*To do*
Copy exactly, and only, the lines from the one with "ATOM 54 O O" to the end of the listing; omit pictures.

*Task inputs*
··········

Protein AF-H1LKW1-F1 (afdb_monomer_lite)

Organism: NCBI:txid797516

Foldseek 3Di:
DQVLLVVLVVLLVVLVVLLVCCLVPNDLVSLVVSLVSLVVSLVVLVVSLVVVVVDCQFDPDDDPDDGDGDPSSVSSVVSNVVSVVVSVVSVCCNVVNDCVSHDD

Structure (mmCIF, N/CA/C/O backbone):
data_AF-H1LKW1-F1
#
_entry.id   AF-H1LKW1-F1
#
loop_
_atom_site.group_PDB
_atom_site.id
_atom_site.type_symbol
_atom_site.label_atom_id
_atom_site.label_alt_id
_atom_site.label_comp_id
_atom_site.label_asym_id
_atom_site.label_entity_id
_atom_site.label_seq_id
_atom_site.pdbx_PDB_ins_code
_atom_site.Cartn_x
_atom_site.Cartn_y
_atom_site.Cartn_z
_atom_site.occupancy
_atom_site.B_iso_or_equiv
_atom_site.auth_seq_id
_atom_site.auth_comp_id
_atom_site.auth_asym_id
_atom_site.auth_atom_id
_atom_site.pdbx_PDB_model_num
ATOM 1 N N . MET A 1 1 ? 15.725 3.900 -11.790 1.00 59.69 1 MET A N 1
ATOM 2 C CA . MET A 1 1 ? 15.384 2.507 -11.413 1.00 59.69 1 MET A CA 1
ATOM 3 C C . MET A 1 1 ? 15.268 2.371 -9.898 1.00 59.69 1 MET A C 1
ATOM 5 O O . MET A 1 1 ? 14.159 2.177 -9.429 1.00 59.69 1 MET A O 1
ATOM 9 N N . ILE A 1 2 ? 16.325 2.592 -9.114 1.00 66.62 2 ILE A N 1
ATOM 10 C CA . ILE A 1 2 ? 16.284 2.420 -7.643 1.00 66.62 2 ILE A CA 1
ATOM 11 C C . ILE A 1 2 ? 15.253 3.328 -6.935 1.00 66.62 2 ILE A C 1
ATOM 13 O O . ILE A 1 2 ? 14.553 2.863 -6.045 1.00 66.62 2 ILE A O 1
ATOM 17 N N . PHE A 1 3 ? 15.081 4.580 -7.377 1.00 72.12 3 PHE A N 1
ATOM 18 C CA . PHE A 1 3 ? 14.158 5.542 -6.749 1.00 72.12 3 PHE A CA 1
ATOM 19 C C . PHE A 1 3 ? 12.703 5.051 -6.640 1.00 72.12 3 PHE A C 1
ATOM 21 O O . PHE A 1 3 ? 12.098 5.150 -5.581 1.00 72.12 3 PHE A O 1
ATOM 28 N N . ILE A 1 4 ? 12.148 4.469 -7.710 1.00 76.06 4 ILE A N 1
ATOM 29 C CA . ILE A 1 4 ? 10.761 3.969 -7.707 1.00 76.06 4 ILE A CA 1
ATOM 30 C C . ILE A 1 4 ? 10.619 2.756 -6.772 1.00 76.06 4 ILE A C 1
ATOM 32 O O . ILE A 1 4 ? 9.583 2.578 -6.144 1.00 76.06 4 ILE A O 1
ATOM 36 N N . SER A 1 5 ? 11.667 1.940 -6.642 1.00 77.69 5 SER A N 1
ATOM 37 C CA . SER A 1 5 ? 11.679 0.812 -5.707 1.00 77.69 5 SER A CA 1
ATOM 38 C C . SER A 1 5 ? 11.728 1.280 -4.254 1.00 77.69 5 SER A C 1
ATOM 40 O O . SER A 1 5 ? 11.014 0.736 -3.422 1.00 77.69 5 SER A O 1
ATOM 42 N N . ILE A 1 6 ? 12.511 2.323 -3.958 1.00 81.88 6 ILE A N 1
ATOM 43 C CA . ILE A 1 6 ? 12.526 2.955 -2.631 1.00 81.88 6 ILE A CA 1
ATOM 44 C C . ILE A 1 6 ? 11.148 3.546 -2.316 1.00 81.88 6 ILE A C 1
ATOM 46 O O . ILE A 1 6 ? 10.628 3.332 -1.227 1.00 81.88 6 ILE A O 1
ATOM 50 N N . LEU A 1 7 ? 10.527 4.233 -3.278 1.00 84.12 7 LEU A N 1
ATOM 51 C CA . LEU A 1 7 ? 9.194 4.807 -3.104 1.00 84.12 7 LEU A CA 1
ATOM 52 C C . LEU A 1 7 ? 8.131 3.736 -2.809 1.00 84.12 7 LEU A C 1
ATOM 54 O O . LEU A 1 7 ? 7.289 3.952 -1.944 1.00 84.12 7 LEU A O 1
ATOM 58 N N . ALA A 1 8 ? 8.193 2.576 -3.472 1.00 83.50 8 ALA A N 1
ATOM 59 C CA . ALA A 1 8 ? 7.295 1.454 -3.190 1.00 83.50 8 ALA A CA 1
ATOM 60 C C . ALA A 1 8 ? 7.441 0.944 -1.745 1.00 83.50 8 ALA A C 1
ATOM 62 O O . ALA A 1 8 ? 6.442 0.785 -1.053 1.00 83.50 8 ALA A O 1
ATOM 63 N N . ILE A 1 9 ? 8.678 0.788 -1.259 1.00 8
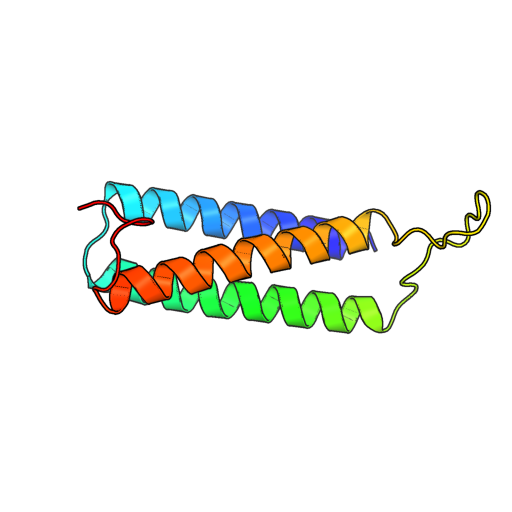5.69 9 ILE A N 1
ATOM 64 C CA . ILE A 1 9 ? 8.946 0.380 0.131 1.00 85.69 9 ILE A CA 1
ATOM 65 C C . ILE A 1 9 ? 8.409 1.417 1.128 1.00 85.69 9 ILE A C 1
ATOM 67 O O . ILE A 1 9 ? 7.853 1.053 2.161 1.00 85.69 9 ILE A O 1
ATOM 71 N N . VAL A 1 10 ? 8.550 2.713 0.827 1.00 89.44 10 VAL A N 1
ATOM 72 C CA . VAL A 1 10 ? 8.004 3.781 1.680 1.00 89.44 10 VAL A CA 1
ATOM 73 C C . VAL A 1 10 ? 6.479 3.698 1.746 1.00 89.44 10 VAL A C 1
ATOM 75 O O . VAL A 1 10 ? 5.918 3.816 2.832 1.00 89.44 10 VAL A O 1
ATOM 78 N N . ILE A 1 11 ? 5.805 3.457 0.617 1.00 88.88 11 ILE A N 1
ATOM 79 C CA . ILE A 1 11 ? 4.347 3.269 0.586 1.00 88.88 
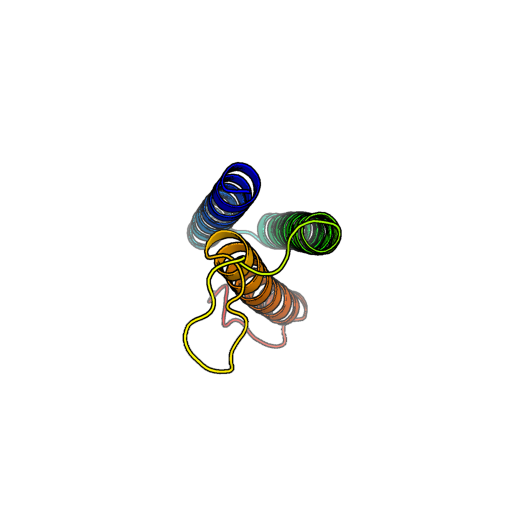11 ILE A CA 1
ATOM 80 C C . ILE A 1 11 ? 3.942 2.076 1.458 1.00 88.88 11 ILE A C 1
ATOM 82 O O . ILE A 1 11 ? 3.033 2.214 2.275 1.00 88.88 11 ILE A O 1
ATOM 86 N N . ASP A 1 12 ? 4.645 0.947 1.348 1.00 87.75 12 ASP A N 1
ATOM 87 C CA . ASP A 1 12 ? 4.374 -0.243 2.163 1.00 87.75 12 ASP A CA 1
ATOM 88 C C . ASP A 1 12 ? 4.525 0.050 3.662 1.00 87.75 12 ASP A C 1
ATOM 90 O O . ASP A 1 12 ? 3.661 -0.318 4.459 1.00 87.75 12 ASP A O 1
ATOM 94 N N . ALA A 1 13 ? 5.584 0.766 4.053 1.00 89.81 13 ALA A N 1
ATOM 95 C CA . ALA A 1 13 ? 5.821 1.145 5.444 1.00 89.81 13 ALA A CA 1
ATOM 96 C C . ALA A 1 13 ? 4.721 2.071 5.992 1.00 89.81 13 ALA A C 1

··········

*Exercise result*
ATOM 54 O O . LEU A 1 7 ? 7.289 3.952 -1.944 1.00 84.12 7 LEU A O 1
ATOM 58 N N . ALA A 1 8 ? 8.193 2.576 -3.472 1.00 83.50 8 ALA A N 1
ATOM 59 C CA . ALA A 1 8 ? 7.295 1.454 -3.190 1.00 83.50 8 ALA A CA 1
ATOM 60 C C . ALA A 1 8 ? 7.441 0.944 -1.745 1.00 83.50 8 ALA A C 1
ATOM 62 O O . ALA A 1 8 ? 6.442 0.785 -1.053 1.00 83.50 8 ALA A O 1
ATOM 63 N N . ILE A 1 9 ? 8.678 0.788 -1.259 1.00 8
5.69 9 ILE A N 1
ATOM 64 C CA . ILE A 1 9 ? 8.946 0.380 0.131 1.00 85.69 9 ILE A CA 1
ATOM 65 C C . ILE A 1 9 ? 8.409 1.417 1.128 1.00 85.69 9 ILE A C 1
ATOM 67 O O . ILE A 1 9 ? 7.853 1.053 2.161 1.00 85.69 9 ILE A O 1
ATOM 71 N N . VAL A 1 10 ? 8.550 2.713 0.827 1.00 89.44 10 VAL A N 1
ATOM 72 C CA . VAL A 1 10 ? 8.004 3.781 1.680 1.00 89.44 10 VAL A CA 1
ATOM 73 C C . VAL A 1 10 ? 6.479 3.698 1.746 1.00 89.44 10 VAL A C 1
ATOM 75 O O . VAL A 1 10 ? 5.918 3.816 2.832 1.00 89.44 10 VAL A O 1
ATOM 78 N N . ILE A 1 11 ? 5.805 3.457 0.617 1.00 88.88 11 ILE A N 1
ATOM 79 C CA . ILE A 1 11 ? 4.347 3.269 0.586 1.00 88.88 
11 ILE A CA 1
ATOM 80 C C . ILE A 1 11 ? 3.942 2.076 1.458 1.00 88.88 11 ILE A C 1
ATOM 82 O O . ILE A 1 11 ? 3.033 2.214 2.275 1.00 88.88 11 ILE A O 1
ATOM 86 N N . ASP A 1 12 ? 4.645 0.947 1.348 1.00 87.75 12 ASP A N 1
ATOM 87 C CA . ASP A 1 12 ? 4.374 -0.243 2.163 1.00 87.75 12 ASP A CA 1
ATOM 88 C C . ASP A 1 12 ? 4.525 0.050 3.662 1.00 87.75 12 ASP A C 1
ATOM 90 O O . ASP A 1 12 ? 3.661 -0.318 4.459 1.00 87.75 12 ASP A O 1
ATOM 94 N N . ALA A 1 13 ? 5.584 0.766 4.053 1.00 89.81 13 ALA A N 1
ATOM 95 C CA . ALA A 1 13 ? 5.821 1.145 5.444 1.00 89.81 13 ALA A CA 1
ATOM 96 C C . ALA A 1 13 ? 4.721 2.071 5.992 1.00 89.81 13 ALA A C 1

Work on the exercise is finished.